WHAT IS NEEDED
Below are some records. Copy every line in them that holds "mean".
Top of INPUT DATA
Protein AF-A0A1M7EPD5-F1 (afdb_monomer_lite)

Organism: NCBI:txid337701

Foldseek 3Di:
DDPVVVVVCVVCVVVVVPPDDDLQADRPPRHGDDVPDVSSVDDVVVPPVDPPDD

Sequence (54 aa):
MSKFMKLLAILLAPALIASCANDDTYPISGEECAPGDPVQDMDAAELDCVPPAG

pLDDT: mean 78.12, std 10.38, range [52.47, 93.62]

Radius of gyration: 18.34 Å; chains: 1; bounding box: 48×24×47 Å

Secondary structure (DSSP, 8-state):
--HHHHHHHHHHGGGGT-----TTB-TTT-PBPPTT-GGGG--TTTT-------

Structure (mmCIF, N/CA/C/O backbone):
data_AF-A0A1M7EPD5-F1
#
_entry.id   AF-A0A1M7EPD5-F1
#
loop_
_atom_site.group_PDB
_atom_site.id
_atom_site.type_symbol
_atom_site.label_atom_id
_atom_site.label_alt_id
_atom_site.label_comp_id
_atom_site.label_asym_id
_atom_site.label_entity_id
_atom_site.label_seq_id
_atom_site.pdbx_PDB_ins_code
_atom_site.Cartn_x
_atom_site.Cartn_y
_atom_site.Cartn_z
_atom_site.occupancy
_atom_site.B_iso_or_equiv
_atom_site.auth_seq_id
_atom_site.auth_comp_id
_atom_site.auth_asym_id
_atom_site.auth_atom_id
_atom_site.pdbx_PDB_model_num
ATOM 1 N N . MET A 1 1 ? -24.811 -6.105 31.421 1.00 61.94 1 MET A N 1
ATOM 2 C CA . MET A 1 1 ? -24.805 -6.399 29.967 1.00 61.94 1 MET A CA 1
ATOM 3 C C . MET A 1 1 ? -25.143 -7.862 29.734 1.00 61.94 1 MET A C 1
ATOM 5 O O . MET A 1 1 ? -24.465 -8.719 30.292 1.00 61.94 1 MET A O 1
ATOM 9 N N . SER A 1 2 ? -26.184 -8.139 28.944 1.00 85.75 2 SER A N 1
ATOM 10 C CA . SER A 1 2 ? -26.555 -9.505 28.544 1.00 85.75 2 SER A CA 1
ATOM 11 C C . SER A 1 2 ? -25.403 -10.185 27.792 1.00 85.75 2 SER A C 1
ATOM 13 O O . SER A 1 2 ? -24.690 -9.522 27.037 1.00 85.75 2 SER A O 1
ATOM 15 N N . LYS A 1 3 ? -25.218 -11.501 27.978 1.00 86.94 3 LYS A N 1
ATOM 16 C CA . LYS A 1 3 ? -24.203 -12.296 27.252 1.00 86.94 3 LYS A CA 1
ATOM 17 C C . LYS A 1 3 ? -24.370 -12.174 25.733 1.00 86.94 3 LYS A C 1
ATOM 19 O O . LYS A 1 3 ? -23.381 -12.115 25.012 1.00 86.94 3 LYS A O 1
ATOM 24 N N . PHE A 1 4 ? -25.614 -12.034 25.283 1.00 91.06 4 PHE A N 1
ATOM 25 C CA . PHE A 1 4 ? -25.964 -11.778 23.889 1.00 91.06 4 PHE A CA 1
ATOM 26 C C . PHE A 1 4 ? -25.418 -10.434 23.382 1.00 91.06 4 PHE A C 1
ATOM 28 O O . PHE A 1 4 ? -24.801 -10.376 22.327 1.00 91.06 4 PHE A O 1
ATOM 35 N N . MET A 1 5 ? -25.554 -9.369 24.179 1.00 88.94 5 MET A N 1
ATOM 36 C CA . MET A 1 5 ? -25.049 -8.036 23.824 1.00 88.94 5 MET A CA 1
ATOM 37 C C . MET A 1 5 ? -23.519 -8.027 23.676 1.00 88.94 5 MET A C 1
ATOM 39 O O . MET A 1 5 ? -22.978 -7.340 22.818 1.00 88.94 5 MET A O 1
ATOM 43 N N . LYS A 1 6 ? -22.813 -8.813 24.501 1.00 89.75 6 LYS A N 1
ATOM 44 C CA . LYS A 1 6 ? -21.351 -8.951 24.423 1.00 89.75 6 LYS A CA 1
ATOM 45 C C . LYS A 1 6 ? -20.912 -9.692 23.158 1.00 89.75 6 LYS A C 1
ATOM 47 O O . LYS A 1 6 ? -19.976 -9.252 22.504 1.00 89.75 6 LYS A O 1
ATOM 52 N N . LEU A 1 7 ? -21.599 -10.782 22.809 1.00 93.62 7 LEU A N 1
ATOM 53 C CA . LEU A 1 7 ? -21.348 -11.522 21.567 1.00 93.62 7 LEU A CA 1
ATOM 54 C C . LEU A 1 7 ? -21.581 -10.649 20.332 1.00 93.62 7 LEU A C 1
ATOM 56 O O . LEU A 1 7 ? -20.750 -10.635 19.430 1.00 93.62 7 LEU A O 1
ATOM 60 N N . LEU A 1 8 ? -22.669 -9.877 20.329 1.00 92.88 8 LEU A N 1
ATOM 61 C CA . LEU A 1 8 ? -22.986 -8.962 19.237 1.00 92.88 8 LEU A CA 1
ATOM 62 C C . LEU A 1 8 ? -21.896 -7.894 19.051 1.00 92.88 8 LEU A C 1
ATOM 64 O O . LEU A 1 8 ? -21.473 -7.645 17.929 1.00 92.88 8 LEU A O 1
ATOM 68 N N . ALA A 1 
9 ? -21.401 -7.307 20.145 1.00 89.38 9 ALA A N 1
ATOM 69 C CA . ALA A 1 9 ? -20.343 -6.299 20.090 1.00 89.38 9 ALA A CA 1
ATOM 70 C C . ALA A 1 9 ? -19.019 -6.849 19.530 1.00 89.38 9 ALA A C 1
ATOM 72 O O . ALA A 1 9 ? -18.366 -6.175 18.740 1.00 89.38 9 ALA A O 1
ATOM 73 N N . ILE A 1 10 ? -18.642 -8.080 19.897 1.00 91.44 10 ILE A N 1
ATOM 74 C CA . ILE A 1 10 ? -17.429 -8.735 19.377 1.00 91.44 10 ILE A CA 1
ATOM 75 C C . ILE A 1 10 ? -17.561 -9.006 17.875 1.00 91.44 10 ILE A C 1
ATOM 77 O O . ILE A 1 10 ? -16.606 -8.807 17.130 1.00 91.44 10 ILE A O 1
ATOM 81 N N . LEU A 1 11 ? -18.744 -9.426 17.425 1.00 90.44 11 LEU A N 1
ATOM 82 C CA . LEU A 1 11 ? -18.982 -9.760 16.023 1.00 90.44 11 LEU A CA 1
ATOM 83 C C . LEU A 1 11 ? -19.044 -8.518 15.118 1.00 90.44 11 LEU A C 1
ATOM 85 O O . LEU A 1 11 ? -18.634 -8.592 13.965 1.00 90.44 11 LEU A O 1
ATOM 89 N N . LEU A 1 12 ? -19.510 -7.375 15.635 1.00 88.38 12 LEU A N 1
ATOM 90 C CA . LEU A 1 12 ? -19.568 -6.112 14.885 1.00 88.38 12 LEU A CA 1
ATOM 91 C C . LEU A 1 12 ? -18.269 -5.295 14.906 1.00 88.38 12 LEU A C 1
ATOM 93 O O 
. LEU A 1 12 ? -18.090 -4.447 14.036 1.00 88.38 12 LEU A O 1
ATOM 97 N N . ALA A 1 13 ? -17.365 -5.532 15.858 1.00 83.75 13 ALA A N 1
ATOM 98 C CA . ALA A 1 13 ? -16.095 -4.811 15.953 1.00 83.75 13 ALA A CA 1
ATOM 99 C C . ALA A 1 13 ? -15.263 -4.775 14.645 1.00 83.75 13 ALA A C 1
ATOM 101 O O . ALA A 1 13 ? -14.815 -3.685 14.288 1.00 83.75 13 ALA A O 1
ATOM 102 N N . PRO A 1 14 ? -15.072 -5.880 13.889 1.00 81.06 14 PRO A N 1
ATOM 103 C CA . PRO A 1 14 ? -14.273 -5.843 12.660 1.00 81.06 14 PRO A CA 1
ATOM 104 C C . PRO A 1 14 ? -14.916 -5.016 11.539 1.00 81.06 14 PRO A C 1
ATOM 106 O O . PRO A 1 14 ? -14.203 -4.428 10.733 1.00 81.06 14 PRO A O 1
Bottom of INPUT DATA
Top of INPUT DATA
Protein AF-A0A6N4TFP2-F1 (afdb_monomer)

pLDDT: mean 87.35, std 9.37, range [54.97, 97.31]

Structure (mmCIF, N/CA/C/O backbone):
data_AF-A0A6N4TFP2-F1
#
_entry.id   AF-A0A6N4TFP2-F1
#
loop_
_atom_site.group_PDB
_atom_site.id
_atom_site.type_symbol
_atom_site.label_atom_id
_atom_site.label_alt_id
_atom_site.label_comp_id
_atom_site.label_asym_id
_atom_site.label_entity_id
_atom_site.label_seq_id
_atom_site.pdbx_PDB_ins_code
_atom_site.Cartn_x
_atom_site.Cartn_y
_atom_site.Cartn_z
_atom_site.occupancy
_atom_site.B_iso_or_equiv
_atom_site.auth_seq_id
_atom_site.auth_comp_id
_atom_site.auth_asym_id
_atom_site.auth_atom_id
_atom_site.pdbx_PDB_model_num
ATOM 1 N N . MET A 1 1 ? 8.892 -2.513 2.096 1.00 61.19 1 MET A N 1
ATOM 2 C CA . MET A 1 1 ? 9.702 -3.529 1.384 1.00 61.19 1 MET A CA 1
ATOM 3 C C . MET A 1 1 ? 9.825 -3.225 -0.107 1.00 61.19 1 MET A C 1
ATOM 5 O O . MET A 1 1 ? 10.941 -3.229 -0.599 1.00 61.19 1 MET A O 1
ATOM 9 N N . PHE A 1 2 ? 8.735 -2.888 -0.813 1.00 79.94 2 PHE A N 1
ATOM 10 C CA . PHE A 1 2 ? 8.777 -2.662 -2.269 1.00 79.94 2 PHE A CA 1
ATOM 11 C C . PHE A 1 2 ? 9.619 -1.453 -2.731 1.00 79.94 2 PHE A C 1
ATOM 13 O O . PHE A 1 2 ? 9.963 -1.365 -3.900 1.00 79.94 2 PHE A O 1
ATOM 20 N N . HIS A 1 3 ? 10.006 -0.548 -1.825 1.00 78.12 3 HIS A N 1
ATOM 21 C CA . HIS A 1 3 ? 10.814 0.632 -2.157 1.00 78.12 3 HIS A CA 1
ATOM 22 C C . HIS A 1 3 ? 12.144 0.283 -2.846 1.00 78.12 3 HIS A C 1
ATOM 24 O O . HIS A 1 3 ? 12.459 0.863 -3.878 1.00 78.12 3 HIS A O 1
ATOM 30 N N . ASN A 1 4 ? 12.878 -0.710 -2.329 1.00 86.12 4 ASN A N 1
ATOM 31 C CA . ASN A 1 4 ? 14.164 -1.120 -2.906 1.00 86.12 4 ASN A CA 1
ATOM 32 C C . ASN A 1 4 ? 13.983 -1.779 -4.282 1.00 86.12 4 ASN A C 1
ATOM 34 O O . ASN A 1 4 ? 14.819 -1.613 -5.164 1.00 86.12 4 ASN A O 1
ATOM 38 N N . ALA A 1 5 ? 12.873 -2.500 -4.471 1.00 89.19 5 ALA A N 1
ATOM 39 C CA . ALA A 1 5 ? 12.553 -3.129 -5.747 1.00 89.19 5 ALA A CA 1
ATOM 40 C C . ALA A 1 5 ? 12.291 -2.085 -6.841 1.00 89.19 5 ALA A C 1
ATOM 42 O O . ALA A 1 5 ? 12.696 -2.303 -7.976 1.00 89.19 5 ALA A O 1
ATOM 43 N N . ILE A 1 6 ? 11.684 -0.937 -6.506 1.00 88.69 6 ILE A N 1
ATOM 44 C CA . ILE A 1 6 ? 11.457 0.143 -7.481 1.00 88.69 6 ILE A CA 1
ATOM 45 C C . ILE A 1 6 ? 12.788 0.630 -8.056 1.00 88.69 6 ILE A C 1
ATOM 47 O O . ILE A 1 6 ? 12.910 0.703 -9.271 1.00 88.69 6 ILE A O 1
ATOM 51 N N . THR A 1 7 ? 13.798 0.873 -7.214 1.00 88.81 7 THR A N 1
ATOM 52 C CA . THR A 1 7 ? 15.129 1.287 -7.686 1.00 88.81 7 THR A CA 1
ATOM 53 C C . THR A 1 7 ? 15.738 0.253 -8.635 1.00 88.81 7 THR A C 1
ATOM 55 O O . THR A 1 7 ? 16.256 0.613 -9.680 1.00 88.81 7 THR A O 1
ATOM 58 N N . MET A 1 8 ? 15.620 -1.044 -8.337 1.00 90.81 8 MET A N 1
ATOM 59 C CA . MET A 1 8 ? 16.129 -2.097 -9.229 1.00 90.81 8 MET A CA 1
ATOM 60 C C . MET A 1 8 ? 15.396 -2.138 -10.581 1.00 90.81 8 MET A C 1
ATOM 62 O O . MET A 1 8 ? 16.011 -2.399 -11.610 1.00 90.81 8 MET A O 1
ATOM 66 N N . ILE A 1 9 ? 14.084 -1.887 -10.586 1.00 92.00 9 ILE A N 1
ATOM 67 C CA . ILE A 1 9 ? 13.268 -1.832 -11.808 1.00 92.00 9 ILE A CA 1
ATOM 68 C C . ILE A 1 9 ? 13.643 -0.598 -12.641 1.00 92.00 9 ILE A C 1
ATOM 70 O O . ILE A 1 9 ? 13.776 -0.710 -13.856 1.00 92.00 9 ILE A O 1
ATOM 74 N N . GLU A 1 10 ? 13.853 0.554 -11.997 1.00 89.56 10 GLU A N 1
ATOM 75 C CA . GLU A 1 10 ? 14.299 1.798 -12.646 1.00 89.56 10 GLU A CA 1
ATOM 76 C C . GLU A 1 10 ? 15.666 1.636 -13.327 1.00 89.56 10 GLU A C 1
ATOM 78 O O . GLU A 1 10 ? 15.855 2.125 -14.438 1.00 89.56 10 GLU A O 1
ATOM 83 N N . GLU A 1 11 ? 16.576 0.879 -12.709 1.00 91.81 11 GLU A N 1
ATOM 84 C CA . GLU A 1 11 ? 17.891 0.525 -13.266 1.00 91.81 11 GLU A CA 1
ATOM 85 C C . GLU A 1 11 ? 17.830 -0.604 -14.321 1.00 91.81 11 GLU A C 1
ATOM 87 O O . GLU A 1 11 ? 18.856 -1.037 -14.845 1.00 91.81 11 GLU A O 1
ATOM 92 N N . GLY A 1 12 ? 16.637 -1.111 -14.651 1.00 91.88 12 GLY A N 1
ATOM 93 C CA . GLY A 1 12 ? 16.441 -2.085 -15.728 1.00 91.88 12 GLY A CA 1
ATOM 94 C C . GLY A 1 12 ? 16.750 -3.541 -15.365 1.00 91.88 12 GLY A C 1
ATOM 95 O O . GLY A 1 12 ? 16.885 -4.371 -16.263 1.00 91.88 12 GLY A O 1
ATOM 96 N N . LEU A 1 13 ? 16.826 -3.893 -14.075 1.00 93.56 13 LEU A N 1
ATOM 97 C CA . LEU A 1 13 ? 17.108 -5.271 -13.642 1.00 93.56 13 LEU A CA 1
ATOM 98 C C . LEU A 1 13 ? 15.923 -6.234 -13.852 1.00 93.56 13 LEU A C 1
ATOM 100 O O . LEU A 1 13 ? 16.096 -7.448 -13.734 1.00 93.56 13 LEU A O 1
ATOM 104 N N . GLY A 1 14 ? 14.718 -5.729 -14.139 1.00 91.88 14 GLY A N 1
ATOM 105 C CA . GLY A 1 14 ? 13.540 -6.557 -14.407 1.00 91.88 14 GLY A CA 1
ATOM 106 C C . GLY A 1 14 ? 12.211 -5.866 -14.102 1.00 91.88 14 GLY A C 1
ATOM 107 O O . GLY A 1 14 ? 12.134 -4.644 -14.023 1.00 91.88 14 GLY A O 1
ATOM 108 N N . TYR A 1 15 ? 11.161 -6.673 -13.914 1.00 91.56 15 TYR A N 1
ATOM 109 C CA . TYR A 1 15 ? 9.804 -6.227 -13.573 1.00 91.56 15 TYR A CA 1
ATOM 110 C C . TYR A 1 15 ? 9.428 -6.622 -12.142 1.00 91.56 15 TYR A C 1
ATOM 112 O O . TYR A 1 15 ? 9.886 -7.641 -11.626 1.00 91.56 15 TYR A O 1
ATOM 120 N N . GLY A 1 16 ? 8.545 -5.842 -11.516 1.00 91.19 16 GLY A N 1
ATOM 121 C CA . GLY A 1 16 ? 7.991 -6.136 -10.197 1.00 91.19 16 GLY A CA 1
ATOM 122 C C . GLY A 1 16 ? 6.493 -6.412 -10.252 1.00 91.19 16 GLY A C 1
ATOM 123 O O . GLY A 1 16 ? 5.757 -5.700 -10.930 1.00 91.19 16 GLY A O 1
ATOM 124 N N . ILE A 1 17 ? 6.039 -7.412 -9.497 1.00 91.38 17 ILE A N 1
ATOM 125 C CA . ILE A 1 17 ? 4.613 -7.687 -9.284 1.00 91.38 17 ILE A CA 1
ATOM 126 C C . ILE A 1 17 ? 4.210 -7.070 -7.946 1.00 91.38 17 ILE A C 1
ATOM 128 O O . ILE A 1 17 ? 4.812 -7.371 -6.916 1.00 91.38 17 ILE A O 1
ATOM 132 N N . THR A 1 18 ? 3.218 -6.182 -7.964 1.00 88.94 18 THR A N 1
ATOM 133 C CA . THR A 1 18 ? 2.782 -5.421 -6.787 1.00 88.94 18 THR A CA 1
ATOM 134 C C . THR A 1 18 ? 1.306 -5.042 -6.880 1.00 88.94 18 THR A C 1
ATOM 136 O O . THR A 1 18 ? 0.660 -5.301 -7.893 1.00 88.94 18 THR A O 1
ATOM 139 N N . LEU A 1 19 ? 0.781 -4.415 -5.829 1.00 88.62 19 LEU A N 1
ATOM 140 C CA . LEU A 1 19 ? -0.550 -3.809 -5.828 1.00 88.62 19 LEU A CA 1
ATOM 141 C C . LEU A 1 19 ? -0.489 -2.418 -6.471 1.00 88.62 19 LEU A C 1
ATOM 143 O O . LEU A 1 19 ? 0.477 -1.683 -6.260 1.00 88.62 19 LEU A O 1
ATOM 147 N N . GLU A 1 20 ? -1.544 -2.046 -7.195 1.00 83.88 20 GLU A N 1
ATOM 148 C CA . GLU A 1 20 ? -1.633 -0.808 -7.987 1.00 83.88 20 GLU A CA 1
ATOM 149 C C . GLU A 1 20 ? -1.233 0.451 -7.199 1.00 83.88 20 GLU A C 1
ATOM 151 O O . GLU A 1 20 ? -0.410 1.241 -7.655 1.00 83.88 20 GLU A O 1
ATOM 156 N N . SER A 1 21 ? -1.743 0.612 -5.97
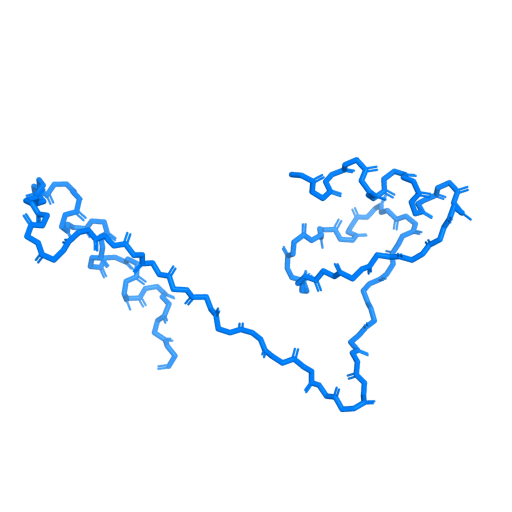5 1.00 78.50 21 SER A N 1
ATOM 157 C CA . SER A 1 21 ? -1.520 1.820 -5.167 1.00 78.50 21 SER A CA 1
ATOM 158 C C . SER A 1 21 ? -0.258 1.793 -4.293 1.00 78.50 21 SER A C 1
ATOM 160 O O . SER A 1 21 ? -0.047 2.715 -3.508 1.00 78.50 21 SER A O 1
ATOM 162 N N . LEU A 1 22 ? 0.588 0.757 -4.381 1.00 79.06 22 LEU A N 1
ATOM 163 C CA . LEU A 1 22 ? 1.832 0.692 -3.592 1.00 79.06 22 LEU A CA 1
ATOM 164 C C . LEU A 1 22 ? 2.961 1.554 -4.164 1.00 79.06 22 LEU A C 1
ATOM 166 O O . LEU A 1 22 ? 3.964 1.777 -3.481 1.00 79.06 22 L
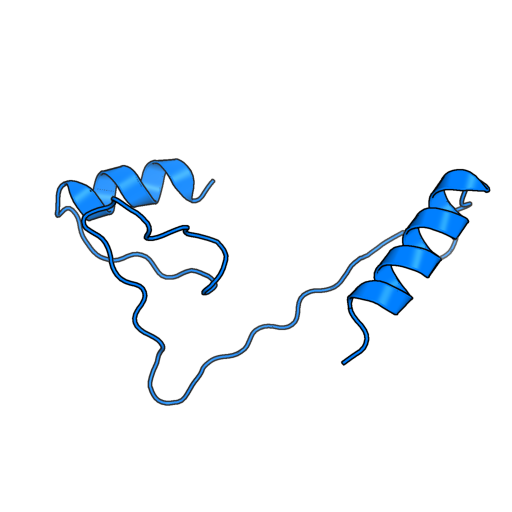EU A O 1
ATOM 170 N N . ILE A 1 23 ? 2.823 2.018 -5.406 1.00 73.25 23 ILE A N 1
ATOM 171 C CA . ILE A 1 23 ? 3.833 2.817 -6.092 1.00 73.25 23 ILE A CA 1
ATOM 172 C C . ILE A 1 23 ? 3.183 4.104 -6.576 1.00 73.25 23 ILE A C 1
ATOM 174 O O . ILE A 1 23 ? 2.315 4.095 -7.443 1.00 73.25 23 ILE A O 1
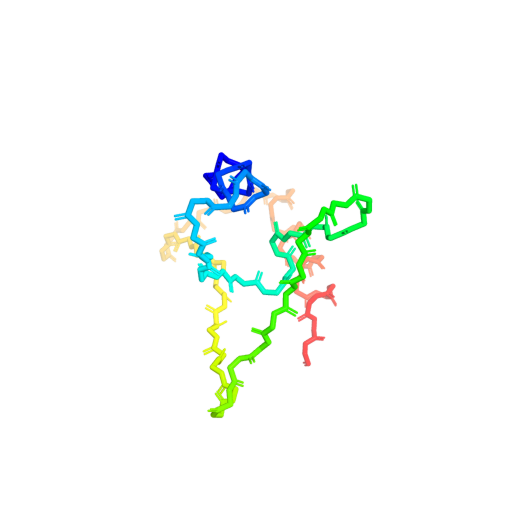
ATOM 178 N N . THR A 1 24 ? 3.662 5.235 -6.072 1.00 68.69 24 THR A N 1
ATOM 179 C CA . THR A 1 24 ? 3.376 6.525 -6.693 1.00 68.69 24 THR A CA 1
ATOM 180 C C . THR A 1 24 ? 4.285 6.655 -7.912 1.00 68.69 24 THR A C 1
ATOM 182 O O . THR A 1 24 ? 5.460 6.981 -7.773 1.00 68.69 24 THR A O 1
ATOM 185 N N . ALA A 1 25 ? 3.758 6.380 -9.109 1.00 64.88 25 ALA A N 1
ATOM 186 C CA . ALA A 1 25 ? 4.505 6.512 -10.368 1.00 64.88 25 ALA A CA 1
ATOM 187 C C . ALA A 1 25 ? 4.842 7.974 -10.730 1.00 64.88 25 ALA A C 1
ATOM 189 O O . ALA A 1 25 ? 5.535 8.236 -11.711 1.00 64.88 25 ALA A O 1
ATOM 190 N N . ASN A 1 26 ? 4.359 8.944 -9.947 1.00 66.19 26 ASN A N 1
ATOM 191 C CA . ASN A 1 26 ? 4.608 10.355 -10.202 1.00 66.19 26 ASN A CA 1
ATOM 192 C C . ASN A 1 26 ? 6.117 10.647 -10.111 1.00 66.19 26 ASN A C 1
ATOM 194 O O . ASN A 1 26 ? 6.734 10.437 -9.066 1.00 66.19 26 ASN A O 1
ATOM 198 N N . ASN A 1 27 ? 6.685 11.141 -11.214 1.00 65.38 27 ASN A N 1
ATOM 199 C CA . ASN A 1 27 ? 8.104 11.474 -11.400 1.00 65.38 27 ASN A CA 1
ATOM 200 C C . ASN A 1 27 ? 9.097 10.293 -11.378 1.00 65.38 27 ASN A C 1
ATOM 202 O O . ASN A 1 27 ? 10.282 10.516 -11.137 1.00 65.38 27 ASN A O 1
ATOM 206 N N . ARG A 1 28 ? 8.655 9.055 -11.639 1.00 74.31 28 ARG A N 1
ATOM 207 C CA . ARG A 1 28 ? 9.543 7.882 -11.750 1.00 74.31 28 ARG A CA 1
Bottom of INPUT DATA
FINISHED EXERCISE
pLDDT: mean 78.12, std 10.38, range [52.47, 93.62]
pLDDT: mean 87.35, std 9.37, range [54.97, 97.31]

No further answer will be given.